Девочка лежала, уткнувшись в тело матери. Мраморно-белое личико со щечками херувима, нежным пушком черных волос, на голове – следы от щипцов. Глаза закрыты, а маленький ротик полуоткрыт. Похоже скорее на сон, чем на смерть.
Но все кругом напоминало скорее преступление, а не роды.
Тео отбросил трость и взял младенца на руки. Тельце оказалось мягким и еще теплым. Одна ручка безжизненно свесилась, а головка упала прямо Тео на грудь.
«Нет, – неожиданно родилась в его сознании мысль. – Я не позволю свершиться этому».
Захромав из последних сил (больная нога, как ветка дерева, готова была переломиться в любую минуту), Тео понес ребенка так быстро, как только мог, через весь дом. Лицо повитухи побелело, когда она увидела калеку.
– Совсем спятил? – выпалила женщина.
– Я не позволю, не позволю, – произнес Тео вслух.
– Тео, ты сошел с ума. Это уж слишком для тебя. Не обращая внимания на женщину, калека проковылял с младенцем мимо и вышел во двор.
– Тео! – продолжала кричать повитуха ему в спину.

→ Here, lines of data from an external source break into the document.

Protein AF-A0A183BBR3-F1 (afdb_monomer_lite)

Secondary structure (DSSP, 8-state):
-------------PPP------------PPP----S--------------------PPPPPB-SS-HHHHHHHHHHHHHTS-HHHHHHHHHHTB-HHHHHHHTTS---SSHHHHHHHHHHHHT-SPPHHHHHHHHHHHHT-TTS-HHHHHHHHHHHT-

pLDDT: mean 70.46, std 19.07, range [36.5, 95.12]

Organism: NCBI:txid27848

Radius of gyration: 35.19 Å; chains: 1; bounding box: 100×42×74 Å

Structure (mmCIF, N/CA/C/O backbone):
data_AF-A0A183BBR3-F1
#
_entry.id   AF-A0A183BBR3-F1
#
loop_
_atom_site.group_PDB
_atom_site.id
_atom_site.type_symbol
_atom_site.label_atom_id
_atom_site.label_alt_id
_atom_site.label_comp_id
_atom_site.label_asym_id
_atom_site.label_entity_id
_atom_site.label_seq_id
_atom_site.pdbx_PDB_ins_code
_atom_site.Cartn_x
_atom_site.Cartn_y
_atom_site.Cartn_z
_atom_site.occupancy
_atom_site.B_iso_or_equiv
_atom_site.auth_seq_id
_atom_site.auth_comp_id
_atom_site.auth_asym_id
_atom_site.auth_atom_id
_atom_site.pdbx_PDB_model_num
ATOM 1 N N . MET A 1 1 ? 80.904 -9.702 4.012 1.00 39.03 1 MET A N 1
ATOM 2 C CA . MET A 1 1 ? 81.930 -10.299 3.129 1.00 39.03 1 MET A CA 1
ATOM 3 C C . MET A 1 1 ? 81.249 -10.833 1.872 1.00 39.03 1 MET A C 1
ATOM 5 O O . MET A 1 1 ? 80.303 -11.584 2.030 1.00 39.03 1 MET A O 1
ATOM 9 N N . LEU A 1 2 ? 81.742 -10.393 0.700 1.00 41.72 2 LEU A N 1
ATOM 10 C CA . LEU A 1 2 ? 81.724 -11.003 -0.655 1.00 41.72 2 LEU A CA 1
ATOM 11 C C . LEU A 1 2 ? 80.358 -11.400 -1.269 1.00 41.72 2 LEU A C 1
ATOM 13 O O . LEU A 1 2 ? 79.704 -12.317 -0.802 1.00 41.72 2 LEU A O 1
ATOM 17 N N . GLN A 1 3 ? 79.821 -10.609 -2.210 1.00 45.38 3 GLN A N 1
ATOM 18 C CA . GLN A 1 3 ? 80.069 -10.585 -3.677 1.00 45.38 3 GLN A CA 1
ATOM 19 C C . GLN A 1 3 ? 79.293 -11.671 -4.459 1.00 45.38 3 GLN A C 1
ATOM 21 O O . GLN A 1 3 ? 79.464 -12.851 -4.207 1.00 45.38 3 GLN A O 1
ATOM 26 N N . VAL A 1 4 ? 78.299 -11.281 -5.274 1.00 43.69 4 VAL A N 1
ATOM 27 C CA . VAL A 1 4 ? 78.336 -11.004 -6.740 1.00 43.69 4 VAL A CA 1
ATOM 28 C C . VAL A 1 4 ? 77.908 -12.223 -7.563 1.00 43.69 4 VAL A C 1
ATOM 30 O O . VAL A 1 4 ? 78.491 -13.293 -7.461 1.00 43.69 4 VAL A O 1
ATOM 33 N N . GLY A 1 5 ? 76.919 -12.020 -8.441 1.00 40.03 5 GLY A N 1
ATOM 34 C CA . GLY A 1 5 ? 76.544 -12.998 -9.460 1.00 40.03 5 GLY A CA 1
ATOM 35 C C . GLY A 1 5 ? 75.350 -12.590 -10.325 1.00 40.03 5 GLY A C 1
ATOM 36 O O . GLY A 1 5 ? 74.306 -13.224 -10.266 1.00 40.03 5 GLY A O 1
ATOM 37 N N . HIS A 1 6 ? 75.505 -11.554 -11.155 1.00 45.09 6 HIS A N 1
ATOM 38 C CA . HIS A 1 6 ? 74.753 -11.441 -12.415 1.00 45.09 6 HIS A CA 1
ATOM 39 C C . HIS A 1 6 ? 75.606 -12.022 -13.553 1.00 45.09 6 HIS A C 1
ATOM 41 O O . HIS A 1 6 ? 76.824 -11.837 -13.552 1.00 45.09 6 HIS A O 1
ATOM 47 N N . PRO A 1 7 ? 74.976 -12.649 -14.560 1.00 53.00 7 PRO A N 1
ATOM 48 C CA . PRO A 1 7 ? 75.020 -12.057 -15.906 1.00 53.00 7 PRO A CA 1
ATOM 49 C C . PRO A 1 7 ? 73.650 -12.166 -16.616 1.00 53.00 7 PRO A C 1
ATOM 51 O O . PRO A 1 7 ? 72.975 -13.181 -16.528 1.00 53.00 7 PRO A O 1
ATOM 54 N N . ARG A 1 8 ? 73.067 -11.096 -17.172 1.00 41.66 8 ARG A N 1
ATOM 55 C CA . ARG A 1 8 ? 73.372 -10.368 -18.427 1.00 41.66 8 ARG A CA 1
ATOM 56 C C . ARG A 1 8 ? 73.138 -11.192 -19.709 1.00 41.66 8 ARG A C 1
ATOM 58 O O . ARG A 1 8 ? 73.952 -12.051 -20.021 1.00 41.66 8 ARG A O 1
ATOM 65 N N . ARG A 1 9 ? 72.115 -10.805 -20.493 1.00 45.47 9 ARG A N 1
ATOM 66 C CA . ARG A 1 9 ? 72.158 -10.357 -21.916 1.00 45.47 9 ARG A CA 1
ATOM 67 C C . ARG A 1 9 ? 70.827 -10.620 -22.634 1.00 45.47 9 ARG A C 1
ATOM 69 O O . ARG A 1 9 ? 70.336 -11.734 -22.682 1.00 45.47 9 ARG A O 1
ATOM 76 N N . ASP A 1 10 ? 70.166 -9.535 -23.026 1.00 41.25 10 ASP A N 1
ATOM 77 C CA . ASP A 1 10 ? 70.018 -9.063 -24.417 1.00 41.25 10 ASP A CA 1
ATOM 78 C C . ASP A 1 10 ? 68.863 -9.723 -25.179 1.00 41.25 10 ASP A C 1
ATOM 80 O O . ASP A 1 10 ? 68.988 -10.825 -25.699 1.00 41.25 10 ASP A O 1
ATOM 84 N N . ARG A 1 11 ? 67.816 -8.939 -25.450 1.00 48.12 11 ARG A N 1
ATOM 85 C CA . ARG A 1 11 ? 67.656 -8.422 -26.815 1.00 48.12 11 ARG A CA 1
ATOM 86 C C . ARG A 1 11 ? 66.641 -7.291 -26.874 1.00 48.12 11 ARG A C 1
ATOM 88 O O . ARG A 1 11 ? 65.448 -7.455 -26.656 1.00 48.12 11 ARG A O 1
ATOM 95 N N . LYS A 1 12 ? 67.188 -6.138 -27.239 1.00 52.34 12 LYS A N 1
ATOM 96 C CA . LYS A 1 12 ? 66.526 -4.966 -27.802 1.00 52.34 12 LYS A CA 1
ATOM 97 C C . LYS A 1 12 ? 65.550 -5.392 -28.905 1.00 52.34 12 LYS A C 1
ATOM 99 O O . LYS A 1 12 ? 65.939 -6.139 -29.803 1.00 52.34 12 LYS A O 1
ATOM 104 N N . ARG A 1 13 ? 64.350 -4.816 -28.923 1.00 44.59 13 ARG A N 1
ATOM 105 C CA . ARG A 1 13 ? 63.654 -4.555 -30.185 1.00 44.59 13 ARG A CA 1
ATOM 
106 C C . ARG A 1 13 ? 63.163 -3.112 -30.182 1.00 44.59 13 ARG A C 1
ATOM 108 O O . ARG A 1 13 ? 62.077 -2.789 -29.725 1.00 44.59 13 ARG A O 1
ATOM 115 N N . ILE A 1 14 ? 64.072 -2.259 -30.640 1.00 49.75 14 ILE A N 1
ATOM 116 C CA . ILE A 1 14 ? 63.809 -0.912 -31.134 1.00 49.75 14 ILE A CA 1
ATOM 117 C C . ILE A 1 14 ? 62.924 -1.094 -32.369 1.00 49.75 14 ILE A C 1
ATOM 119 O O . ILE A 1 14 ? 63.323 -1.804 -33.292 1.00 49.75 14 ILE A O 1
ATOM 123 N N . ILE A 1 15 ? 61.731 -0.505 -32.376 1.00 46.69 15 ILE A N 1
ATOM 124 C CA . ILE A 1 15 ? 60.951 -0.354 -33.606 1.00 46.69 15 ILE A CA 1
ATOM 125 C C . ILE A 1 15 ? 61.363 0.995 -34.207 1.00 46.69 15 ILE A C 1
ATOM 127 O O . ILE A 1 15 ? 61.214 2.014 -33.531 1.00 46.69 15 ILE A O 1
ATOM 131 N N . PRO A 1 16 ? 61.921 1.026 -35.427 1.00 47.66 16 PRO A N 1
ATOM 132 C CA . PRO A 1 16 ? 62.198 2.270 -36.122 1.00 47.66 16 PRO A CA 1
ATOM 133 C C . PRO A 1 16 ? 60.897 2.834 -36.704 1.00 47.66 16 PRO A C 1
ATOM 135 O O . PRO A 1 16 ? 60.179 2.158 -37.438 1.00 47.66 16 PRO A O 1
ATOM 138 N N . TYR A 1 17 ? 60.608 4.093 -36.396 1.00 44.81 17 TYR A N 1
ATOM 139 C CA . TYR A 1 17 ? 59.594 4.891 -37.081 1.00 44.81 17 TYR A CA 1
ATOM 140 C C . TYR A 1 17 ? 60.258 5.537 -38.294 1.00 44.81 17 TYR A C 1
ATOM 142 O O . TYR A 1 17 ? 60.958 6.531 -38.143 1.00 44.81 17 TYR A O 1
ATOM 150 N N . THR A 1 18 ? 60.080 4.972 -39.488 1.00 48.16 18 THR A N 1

Во дворе оказалась бадья с водой, которая уже успела покрыться легкой корочкой льда. Тео склонился, чувствуя, как нестерпимая боль пронзает ногу. Затем, освободив одной рукой воду ото льда, он опустил маленькое тельце в холодную колючую воду.

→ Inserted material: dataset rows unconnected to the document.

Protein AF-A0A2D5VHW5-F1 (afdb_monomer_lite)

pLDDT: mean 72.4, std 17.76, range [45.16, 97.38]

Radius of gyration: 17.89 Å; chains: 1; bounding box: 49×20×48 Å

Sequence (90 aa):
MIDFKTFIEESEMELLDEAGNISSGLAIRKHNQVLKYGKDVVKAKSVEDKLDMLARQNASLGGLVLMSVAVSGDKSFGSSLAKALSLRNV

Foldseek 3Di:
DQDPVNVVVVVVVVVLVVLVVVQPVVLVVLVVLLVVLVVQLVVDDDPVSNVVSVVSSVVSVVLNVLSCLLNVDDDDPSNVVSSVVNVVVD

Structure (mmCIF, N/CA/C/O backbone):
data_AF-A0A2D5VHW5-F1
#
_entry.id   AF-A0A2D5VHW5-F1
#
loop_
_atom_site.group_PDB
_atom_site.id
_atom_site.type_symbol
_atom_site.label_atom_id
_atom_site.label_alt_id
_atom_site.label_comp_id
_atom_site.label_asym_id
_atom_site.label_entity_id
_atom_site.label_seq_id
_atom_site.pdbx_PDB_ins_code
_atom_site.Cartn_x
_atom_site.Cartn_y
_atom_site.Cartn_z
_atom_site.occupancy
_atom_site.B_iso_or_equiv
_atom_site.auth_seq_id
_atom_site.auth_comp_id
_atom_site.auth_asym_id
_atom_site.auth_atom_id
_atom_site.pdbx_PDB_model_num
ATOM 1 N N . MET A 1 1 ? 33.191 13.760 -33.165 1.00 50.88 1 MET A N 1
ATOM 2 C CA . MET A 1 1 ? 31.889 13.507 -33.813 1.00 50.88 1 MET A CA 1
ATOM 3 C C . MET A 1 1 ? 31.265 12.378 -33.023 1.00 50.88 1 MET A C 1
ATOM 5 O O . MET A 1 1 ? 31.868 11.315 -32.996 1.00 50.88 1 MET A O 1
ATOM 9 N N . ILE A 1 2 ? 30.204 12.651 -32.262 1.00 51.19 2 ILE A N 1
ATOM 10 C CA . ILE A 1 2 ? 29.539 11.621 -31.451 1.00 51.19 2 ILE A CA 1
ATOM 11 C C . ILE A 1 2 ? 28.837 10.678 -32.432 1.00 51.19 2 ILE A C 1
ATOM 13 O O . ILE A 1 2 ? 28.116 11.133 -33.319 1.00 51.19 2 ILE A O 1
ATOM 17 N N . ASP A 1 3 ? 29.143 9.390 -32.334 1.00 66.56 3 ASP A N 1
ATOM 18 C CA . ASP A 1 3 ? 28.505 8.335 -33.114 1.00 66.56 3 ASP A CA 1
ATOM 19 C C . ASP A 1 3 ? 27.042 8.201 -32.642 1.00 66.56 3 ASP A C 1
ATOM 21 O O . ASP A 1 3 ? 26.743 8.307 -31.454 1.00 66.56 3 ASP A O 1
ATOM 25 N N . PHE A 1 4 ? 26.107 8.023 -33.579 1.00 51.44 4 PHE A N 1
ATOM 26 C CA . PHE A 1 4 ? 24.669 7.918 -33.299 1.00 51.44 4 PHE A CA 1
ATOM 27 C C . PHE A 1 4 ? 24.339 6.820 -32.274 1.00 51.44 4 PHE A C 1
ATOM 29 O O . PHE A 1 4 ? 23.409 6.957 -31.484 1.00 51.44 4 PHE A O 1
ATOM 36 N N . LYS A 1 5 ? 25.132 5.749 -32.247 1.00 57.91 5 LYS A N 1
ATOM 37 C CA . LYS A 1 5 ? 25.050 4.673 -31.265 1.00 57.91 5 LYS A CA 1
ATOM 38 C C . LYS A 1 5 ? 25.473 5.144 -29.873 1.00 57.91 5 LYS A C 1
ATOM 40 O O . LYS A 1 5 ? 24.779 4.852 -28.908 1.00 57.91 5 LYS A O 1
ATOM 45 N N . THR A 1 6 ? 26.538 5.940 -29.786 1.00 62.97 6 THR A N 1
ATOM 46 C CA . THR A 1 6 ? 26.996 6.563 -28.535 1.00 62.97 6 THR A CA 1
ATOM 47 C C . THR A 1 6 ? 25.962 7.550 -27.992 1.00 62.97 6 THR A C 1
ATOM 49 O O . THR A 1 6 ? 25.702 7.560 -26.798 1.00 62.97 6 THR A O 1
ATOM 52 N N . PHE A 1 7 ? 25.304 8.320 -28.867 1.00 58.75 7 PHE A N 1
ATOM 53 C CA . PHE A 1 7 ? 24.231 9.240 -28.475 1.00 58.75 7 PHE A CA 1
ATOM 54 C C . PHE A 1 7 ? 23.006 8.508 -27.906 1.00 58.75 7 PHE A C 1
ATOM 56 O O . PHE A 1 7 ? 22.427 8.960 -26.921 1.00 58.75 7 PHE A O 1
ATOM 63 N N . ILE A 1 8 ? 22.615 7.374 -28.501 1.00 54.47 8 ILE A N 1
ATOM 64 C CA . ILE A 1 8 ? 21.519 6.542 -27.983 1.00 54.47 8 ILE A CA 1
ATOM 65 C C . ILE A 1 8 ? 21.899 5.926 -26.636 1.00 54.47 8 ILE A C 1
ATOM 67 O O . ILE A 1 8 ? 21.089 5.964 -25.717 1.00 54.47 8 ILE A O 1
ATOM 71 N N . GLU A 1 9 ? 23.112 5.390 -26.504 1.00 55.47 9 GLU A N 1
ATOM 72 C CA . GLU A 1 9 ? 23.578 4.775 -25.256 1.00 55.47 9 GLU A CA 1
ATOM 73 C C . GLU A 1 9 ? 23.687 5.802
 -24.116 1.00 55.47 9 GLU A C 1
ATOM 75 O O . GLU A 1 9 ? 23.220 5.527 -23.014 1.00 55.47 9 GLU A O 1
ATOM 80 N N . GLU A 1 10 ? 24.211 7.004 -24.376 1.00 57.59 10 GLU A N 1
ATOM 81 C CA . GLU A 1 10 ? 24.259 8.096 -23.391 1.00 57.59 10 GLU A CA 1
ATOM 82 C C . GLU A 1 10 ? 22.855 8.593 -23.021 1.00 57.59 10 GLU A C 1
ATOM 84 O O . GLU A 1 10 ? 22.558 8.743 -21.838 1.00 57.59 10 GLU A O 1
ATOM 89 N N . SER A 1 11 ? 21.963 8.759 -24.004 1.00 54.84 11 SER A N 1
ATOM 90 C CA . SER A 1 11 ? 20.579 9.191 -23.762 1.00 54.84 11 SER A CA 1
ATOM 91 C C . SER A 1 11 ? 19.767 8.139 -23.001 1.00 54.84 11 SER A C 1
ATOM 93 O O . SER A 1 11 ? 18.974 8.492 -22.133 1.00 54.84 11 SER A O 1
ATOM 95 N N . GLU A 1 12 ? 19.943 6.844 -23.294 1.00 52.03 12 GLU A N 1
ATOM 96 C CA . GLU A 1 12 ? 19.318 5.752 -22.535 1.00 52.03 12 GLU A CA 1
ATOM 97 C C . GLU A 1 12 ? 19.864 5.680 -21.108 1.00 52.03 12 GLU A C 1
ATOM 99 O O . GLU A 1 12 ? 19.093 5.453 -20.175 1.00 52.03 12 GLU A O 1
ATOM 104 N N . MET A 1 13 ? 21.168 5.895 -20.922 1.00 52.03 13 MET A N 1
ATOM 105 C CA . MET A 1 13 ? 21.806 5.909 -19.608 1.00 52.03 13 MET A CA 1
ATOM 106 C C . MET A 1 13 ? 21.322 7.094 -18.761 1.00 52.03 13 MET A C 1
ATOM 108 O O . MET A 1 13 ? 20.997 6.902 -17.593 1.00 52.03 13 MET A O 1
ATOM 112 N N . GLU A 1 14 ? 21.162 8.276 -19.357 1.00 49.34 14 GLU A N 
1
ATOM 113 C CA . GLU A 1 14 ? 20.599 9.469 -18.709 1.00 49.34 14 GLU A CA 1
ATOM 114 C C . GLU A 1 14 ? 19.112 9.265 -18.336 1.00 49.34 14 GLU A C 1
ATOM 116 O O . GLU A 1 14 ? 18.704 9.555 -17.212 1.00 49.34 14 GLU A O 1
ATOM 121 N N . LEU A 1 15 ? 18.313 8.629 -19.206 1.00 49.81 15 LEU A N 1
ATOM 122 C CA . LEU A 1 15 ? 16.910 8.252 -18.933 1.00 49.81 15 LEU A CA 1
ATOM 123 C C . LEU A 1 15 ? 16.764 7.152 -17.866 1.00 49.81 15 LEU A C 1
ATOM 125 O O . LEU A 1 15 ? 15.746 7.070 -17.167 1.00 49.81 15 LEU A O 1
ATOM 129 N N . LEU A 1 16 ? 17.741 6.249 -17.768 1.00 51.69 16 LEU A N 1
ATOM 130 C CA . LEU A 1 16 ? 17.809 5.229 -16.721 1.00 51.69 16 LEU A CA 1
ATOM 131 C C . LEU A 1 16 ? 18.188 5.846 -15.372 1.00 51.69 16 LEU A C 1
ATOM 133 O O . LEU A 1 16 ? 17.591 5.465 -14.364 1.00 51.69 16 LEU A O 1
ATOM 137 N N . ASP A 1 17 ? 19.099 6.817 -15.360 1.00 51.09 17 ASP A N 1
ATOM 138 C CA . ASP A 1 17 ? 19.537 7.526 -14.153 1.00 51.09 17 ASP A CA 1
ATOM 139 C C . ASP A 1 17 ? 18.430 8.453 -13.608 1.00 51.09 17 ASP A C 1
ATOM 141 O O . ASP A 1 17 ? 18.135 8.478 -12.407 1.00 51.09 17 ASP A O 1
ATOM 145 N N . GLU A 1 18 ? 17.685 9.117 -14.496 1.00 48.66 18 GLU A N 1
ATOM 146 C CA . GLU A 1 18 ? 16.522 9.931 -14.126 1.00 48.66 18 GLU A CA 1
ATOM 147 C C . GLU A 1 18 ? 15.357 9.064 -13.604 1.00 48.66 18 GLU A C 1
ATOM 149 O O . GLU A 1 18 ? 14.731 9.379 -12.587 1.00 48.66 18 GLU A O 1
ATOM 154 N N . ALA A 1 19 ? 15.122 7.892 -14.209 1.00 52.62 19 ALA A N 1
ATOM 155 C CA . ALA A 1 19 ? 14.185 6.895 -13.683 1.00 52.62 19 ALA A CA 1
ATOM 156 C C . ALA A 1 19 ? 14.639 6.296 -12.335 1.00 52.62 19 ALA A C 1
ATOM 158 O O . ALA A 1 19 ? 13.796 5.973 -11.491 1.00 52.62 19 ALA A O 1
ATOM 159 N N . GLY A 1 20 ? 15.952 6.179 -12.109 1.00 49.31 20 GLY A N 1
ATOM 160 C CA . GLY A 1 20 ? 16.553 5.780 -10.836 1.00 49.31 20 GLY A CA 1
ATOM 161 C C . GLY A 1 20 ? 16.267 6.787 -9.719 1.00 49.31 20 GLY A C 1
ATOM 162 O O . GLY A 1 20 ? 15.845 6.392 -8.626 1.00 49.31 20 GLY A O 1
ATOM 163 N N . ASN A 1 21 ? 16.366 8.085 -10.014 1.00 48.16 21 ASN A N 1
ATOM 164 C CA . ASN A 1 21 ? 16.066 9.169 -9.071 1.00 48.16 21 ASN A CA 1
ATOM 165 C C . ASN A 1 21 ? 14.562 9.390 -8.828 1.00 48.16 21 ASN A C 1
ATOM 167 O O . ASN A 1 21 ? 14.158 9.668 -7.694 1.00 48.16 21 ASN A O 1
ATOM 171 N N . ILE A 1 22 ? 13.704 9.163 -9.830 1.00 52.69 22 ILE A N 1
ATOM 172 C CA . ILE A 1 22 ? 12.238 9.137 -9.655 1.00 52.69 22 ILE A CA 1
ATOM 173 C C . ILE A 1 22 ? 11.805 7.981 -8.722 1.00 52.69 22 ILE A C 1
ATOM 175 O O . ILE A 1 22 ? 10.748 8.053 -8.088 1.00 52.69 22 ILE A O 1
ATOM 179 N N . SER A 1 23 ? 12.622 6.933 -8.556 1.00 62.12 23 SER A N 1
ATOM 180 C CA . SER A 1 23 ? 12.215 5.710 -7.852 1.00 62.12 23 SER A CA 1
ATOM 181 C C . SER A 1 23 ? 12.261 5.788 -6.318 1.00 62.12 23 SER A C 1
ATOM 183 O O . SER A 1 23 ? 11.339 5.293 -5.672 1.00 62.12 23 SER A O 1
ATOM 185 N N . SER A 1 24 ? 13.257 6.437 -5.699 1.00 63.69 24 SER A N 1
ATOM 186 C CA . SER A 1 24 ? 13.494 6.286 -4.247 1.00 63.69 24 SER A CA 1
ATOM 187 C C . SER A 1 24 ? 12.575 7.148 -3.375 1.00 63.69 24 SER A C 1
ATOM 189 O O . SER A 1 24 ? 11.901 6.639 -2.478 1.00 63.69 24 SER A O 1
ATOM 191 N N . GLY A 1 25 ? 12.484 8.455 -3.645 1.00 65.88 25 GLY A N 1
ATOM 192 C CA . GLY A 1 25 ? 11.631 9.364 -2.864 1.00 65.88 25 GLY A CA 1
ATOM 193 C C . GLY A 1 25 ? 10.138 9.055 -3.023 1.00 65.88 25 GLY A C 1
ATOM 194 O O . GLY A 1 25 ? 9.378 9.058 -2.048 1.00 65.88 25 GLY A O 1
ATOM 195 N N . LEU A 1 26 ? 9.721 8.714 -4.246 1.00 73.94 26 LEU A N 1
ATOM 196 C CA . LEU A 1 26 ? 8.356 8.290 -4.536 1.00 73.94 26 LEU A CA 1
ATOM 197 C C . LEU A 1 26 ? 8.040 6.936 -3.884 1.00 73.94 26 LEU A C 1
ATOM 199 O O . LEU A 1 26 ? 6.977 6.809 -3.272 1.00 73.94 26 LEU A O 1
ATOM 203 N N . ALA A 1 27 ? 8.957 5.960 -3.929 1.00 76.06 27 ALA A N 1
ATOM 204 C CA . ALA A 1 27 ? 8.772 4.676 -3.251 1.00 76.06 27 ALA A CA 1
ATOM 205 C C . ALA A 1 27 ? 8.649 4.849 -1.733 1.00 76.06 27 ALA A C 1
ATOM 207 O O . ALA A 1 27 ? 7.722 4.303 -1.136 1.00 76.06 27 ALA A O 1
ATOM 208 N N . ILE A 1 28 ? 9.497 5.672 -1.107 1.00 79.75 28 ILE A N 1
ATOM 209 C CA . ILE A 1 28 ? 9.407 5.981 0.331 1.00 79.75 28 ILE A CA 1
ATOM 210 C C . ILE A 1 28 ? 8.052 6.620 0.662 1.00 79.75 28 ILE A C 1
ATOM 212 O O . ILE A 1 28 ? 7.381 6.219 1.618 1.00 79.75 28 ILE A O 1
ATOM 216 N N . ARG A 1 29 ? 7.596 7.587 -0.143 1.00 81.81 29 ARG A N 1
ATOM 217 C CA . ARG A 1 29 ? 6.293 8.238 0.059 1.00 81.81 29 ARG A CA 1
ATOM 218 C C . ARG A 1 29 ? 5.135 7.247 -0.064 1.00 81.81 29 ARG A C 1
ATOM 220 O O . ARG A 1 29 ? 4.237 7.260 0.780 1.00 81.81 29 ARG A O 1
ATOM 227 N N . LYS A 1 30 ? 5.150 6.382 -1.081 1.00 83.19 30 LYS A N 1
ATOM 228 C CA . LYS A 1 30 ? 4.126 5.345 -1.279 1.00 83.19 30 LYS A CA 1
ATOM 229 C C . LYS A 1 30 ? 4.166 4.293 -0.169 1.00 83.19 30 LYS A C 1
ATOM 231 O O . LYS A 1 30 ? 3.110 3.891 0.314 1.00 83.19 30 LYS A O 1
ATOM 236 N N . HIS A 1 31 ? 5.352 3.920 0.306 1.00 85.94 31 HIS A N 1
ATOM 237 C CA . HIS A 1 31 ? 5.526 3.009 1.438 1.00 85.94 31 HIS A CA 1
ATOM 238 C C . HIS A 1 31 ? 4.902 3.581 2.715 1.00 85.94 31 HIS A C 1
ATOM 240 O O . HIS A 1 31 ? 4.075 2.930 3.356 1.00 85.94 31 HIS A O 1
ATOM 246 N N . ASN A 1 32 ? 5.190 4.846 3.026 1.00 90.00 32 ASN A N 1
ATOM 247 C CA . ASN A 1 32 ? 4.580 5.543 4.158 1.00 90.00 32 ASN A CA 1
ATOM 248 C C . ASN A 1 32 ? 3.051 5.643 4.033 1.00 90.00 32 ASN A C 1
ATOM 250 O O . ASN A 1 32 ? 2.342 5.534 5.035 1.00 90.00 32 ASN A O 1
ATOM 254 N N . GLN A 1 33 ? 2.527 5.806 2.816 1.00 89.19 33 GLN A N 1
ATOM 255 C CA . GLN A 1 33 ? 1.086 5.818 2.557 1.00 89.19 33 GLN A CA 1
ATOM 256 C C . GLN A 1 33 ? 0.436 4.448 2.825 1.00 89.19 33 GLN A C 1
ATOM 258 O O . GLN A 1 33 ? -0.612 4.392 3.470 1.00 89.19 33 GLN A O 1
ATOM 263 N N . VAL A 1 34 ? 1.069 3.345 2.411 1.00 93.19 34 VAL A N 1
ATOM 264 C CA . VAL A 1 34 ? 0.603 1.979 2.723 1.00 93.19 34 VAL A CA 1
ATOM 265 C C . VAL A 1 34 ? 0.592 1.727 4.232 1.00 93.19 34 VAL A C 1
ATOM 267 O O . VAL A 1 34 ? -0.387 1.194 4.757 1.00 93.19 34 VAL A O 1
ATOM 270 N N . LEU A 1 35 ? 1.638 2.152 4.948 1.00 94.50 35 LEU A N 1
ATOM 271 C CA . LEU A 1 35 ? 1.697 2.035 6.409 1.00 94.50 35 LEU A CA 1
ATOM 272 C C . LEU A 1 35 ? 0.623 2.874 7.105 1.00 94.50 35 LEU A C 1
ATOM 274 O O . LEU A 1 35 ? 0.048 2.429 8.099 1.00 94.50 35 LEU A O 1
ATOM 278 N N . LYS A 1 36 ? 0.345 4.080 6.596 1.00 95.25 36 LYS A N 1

И сразу же почувствовал, как дрогнул в конвульсиях этот безжизненный комочек.
Сначала он подумал, что ошибся, но движение тут же повторилось. Тогда Тео вытащил ребенка из воды, и она ручейками побежала по черному пушку волос. Девочка поперхнулась, и все личико стало красным, а затем она закричала, и это было как призыв к жизни.
Повитуха оказалась на пороге, она словно окаменела от неожиданности.
– О Господи! Что ты сделал?
Удивившись сам свершившемуся чуду, Тео вновь ступил на больную ногу и, прижимая к груди кричащее дитя, захромал назад, к дому. Краска постепенно покрывала белое тельце. Девочка начала брыкаться и сжимать кулачки. Она кричала и, казалось, вкладывала в этот крик всю неистребимую жажду жизни.
– Ей холодно, – произнес Тео и удивился своему голосу. Он протянул младенца повитухе, но та закачала головой, будто боясь чего-то.
– Ты дал ей жизнь. Вот ты и неси ее теперь, – сказала женщина и побежала за пеленками.
– Катарина Элеонора, отказываешься ли ты от козней дьявольских? – громко спросил священник.
– Да, – ответил за девочку хромой Тео.
Роза Киприани, не отрываясь, молчаливо, смотрела на маленькое создание, что лежало у ее сына на руках, пока священник касался лба младенца. Девочка даже не проснулась во время крещения.
– Во имя Отца, и Сына, и Святого Духа нарекаю тебя. Аминь.
С этими словами Роза медленно перекрестилась. Повитуха еле сдерживала слезы. Тео как завороженный смотрел на девочку. Он так и не выпустил этот теплый комочек из рук. И казалось, что теперь никто на свете не осмелился бы забрать у него ребенка.
Священник ушел, а повитуха осталась, чтобы присмотреть за девочкой. Она проснулась и заплакала, суча ножками в пеленках. Тео неловко принялся убаюкивать дитя.
– Голодная, – сказал он, вспомнив о капельках молока, выступивших на сосках мертвой сестры, и посмотрел на мать. Она, кажется, не произнесла еще ни слова, и лицо ее по-прежнему напоминало маску. Эта женщина приняла воскрешение младенца без радости и даже без удивления.